- **Available records**:

%%

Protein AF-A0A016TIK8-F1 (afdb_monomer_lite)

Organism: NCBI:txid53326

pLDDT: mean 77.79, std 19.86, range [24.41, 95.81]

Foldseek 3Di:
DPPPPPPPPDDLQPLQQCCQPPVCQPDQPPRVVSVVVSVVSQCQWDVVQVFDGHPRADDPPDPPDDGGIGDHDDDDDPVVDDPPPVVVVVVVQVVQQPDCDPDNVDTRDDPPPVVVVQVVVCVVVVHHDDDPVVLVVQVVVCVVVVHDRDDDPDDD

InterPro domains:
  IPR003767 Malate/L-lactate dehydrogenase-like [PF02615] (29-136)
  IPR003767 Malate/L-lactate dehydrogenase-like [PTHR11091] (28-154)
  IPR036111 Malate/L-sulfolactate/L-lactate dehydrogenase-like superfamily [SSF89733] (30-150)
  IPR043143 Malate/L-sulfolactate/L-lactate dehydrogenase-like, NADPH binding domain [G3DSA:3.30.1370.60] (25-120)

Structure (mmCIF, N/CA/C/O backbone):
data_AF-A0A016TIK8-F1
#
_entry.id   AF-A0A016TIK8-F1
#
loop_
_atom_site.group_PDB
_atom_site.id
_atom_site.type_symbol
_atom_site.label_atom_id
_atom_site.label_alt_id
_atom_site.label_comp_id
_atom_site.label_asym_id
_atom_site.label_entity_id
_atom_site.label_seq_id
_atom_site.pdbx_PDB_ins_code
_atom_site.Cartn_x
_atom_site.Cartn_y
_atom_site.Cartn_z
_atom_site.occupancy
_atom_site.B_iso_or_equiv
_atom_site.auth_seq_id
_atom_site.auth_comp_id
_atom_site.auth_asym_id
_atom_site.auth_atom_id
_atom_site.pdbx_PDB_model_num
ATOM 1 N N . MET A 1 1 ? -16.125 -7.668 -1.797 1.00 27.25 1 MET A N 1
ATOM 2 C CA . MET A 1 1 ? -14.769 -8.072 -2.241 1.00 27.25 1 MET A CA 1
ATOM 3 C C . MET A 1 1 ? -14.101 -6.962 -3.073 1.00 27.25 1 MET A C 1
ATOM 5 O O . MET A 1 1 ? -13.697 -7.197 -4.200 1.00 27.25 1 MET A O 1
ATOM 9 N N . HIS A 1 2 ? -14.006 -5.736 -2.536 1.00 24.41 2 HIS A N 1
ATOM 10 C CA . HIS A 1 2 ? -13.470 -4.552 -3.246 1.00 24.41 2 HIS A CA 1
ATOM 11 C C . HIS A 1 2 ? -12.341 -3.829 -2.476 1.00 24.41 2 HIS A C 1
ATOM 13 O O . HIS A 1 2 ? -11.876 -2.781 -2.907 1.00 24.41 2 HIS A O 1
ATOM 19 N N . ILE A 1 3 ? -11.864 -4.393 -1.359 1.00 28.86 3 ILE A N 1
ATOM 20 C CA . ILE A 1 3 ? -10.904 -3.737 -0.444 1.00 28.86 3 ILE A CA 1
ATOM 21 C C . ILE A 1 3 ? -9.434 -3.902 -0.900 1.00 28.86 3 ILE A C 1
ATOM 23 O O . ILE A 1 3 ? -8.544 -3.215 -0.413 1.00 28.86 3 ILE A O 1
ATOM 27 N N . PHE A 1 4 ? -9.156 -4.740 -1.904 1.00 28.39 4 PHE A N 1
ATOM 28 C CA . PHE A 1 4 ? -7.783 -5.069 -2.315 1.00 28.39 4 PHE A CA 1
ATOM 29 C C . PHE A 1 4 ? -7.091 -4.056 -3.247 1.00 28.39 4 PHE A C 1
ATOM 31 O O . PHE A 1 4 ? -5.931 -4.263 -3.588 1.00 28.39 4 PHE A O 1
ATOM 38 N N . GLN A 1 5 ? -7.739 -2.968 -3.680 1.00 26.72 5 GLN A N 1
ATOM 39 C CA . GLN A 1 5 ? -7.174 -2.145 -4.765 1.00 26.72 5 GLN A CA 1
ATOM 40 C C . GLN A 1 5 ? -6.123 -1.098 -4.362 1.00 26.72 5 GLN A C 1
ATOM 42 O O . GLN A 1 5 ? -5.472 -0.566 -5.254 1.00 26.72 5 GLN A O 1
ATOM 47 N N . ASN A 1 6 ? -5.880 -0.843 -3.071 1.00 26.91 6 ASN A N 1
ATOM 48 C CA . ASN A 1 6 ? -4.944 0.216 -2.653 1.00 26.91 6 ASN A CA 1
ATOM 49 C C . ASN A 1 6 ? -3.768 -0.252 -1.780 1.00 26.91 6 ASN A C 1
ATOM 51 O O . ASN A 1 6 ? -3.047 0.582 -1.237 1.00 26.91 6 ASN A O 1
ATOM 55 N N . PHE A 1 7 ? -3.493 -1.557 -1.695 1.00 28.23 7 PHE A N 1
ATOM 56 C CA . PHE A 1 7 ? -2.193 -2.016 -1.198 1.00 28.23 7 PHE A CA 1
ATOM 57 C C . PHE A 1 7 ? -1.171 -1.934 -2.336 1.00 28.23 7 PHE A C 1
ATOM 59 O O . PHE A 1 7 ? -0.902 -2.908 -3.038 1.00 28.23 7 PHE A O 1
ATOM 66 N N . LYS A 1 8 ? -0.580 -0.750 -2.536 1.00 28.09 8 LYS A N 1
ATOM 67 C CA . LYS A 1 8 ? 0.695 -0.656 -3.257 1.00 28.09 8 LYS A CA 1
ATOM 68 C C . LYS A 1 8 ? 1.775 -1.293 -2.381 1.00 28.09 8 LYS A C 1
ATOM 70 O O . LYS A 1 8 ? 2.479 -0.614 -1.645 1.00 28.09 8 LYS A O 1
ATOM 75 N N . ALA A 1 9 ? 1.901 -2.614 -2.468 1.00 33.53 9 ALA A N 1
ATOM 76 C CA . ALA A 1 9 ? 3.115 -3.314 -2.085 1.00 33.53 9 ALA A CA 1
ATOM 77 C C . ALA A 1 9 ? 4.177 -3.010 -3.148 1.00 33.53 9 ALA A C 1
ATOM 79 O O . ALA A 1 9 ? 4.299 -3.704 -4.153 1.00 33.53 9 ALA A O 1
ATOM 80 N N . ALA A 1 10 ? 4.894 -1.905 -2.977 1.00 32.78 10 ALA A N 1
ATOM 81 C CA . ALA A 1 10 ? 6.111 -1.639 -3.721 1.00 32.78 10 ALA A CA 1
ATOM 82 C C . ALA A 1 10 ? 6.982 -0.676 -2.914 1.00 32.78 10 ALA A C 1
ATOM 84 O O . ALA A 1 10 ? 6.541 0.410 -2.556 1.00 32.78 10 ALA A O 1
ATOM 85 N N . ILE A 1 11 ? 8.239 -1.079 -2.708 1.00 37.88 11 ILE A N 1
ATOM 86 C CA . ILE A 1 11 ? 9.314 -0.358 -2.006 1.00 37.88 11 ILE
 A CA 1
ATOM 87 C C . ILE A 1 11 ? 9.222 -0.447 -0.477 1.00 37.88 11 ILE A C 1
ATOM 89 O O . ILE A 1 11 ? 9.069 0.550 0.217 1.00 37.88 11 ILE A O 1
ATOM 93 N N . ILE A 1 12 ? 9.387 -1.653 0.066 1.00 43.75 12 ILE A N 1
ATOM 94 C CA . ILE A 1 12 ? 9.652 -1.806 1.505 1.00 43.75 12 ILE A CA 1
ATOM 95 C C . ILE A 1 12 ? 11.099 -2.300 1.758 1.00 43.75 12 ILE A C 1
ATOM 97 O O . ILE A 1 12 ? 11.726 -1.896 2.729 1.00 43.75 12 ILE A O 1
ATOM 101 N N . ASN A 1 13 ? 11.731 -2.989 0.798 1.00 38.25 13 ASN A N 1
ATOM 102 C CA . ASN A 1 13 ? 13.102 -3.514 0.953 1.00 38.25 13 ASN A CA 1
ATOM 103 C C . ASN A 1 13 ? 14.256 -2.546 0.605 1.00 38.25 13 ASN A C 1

%%
%%

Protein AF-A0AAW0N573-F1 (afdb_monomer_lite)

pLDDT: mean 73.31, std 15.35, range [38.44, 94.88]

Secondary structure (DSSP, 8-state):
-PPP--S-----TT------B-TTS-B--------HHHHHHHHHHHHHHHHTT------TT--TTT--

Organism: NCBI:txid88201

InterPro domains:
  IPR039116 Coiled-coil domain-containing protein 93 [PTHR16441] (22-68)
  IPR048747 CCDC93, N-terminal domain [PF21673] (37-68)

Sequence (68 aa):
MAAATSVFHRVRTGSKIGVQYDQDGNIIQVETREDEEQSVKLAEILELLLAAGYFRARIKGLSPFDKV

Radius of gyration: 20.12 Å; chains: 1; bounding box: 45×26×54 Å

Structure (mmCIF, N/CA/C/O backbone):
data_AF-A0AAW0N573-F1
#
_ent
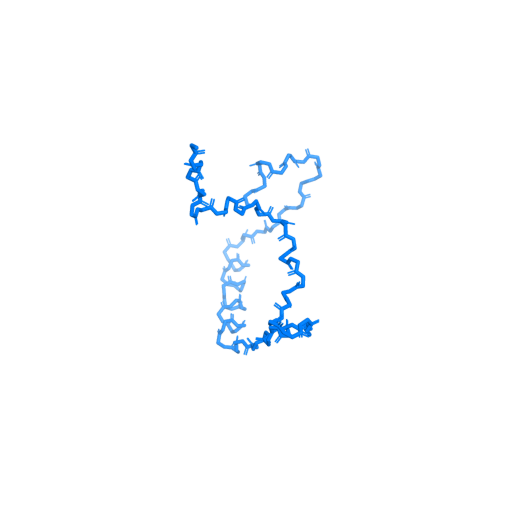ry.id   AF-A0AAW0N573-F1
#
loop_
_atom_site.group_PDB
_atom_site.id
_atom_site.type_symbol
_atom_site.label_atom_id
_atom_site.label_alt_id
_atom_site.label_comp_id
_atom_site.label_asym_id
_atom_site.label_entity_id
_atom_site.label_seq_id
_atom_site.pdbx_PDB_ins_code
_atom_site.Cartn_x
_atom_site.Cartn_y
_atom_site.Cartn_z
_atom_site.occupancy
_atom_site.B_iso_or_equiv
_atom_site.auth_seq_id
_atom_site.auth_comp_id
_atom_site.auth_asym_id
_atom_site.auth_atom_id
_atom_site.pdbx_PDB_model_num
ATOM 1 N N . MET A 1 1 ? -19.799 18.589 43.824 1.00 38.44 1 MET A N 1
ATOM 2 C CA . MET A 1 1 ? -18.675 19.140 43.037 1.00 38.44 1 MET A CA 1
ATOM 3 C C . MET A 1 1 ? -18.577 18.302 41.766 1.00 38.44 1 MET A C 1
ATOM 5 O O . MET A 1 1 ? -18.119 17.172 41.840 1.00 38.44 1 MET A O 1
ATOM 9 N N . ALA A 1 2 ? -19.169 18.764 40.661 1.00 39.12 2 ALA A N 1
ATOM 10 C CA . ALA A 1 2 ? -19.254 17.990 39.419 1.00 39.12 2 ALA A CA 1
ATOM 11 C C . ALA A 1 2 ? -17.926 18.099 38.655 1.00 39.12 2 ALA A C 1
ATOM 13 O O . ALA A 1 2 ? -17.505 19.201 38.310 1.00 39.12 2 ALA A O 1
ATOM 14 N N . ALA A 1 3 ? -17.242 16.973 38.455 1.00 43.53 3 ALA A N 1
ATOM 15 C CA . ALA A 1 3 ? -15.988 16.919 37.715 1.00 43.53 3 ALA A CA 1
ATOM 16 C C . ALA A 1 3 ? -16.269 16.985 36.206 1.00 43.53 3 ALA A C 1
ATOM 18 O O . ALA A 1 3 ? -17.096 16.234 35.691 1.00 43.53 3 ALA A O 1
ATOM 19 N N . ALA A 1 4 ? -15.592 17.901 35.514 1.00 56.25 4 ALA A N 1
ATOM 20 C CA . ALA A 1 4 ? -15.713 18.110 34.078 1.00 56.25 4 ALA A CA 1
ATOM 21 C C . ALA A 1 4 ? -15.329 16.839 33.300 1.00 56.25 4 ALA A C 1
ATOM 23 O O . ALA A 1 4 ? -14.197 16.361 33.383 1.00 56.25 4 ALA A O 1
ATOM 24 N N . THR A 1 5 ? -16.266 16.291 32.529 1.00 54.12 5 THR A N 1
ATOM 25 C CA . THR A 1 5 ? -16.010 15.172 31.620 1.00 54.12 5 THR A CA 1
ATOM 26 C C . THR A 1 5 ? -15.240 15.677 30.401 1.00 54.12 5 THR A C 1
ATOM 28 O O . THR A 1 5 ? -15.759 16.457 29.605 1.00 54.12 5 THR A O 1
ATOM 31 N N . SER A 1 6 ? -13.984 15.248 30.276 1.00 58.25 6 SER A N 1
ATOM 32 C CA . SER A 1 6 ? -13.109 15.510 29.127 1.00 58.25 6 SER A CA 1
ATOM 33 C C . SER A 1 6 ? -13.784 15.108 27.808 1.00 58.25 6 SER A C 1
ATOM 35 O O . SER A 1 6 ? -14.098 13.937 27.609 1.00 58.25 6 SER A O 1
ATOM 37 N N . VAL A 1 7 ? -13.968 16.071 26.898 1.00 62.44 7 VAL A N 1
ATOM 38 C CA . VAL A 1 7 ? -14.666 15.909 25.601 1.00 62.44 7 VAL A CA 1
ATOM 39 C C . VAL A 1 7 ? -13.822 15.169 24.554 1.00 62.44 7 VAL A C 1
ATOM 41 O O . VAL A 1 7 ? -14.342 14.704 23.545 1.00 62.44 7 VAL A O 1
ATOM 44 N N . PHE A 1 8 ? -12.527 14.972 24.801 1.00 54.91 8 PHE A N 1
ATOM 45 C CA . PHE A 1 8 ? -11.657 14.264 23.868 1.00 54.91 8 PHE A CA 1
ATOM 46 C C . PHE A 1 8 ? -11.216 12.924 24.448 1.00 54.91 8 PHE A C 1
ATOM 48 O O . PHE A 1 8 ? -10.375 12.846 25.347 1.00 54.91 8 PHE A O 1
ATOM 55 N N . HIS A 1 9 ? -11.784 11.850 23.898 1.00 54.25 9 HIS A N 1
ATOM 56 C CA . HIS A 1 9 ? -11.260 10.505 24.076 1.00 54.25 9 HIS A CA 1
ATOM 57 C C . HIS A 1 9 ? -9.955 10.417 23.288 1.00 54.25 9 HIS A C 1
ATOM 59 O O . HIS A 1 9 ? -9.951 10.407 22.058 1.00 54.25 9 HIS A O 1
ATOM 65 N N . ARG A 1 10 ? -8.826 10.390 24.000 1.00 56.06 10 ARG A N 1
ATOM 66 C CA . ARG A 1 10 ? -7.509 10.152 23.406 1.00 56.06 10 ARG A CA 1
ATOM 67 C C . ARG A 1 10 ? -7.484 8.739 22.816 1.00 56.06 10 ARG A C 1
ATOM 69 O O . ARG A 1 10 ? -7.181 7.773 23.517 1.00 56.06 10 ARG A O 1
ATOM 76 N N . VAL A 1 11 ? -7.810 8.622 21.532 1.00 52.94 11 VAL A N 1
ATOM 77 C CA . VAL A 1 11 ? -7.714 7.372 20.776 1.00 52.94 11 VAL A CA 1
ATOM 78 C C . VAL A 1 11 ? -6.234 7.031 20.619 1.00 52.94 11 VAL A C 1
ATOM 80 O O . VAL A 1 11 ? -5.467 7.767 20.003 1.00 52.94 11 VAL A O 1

%%
%%

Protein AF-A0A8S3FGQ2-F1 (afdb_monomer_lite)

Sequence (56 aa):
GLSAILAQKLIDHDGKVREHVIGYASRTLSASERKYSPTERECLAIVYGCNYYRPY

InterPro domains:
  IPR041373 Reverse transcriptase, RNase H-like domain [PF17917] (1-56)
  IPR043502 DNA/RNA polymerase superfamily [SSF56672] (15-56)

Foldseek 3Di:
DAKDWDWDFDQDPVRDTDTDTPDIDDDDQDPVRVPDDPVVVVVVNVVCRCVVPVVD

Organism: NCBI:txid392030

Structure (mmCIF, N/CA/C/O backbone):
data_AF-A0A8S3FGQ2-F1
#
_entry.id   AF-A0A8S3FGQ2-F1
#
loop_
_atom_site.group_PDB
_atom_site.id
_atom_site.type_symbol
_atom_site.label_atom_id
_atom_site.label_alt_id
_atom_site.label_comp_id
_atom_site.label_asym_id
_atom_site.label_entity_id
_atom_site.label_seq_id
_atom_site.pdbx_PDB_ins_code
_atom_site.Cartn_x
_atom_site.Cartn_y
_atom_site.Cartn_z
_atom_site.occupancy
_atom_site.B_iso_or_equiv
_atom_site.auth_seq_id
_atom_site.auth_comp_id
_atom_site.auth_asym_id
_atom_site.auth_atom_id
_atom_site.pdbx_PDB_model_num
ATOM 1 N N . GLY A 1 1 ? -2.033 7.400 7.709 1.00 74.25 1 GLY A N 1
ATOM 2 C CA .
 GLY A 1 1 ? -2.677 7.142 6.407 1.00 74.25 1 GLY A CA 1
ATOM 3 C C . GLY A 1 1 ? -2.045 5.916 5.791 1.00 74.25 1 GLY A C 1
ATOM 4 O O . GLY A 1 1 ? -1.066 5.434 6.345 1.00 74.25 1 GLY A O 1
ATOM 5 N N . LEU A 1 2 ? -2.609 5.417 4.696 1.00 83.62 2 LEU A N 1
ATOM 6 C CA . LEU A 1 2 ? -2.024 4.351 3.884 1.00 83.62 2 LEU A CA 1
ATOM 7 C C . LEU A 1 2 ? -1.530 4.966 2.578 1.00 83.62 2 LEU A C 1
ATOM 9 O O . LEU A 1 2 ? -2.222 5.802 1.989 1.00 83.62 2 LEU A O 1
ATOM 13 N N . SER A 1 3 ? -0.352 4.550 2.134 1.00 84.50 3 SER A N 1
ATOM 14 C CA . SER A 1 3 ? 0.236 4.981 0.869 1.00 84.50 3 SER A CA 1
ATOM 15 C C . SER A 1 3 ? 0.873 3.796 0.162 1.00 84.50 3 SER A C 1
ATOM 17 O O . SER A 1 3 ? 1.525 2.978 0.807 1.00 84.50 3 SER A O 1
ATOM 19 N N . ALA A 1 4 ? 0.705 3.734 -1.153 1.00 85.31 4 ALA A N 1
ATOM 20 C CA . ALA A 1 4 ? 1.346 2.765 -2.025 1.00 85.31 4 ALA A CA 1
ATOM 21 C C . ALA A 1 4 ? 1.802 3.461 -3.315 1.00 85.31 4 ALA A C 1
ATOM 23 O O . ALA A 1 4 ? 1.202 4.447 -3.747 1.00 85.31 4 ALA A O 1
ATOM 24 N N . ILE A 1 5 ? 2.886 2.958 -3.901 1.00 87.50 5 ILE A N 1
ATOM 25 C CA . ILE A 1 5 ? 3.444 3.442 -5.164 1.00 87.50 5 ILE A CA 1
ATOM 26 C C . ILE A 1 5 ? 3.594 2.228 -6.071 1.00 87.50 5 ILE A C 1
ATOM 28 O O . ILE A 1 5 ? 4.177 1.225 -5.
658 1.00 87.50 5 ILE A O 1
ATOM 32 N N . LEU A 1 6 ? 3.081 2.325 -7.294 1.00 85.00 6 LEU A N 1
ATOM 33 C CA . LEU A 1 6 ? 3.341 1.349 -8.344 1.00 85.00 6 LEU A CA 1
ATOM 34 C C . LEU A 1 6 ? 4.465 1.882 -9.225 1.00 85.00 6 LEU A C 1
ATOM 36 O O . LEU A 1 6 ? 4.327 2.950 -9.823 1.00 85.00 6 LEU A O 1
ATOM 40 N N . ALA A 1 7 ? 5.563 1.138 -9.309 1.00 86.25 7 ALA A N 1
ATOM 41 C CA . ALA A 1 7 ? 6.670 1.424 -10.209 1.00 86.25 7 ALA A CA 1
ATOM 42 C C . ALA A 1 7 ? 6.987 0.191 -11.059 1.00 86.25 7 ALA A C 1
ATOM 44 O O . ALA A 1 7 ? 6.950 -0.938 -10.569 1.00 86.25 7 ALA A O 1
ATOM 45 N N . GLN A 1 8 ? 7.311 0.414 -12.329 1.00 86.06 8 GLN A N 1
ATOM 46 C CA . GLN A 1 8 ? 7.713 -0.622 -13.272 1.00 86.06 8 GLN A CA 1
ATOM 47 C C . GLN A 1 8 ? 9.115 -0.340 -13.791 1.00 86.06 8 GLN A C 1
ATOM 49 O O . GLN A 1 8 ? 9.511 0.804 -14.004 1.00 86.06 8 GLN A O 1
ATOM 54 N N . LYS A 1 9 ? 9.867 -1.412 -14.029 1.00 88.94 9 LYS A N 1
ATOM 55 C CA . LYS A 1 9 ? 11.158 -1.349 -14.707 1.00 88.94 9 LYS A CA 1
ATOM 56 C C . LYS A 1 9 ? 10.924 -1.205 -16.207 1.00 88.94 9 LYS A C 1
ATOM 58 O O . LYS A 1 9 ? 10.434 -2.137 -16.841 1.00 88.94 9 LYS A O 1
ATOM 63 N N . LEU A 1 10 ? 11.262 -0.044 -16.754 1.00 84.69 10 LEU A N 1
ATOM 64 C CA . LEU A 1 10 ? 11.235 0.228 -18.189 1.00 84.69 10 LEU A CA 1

%%

- **Activity**:
Would you output, from the records above, exactly the run of lines that starts at the line containing "ATOM 31 N N" and ends at the line containing "ATOM 80 O O", and only that run?

- **Task solution**:
ATOM 31 N N . SER A 1 6 ? -13.984 15.248 30.276 1.00 58.25 6 SER A N 1
ATOM 32 C CA . SER A 1 6 ? -13.109 15.510 29.127 1.00 58.25 6 SER A CA 1
ATOM 33 C C . SER A 1 6 ? -13.784 15.108 27.808 1.00 58.25 6 SER A C 1
ATOM 35 O O . SER A 1 6 ? -14.098 13.937 27.609 1.00 58.25 6 SER A O 1
ATOM 37 N N . VAL A 1 7 ? -13.968 16.071 26.898 1.00 62.44 7 VAL A N 1
ATOM 38 C CA . VAL A 1 7 ? -14.666 15.909 25.601 1.00 62.44 7 VAL A CA 1
ATOM 39 C C . VAL A 1 7 ? -13.822 15.169 24.554 1.00 62.44 7 VAL A C 1
ATOM 41 O O . VAL A 1 7 ? -14.342 14.704 23.545 1.00 62.44 7 VAL A O 1
ATOM 44 N N . PHE A 1 8 ? -12.527 14.972 24.801 1.00 54.91 8 PHE A N 1
ATOM 45 C CA . PHE A 1 8 ? -11.657 14.264 23.868 1.00 54.91 8 PHE A CA 1
ATOM 46 C C . PHE A 1 8 ? -11.216 12.924 24.448 1.00 54.91 8 PHE A C 1
ATOM 48 O O . PHE A 1 8 ? -10.375 12.846 25.347 1.00 54.91 8 PHE A O 1
ATOM 55 N N . HIS A 1 9 ? -11.784 11.850 23.898 1.00 54.25 9 HIS A N 1
ATOM 56 C CA . HIS A 1 9 ? -11.260 10.505 24.076 1.00 54.25 9 HIS A CA 1
ATOM 57 C C . HIS A 1 9 ? -9.955 10.417 23.288 1.00 54.25 9 HIS A C 1
ATOM 59 O O . HIS A 1 9 ? -9.951 10.407 22.058 1.00 54.25 9 HIS A O 1
ATOM 65 N N . ARG A 1 10 ? -8.826 10.390 24.000 1.00 56.06 10 ARG A N 1
ATOM 66 C CA . ARG A 1 10 ? -7.509 10.152 23.406 1.00 56.06 10 ARG A CA 1
ATOM 67 C C . ARG A 1 10 ? -7.484 8.739 22.816 1.00 56.06 10 ARG A C 1
ATOM 69 O O . ARG A 1 10 ? -7.181 7.773 23.517 1.00 56.06 10 ARG A O 1
ATOM 76 N N . VAL A 1 11 ? -7.810 8.622 21.532 1.00 52.94 11 VAL A N 1
ATOM 77 C CA . VAL A 1 11 ? -7.714 7.372 20.776 1.00 52.94 11 VAL A CA 1
ATOM 78 C C . VAL A 1 11 ? -6.234 7.031 20.619 1.00 52.94 11 VAL A C 1
ATOM 80 O O . VAL A 1 11 ? -5.467 7.767 20.003 1.00 52.94 11 VAL A O 1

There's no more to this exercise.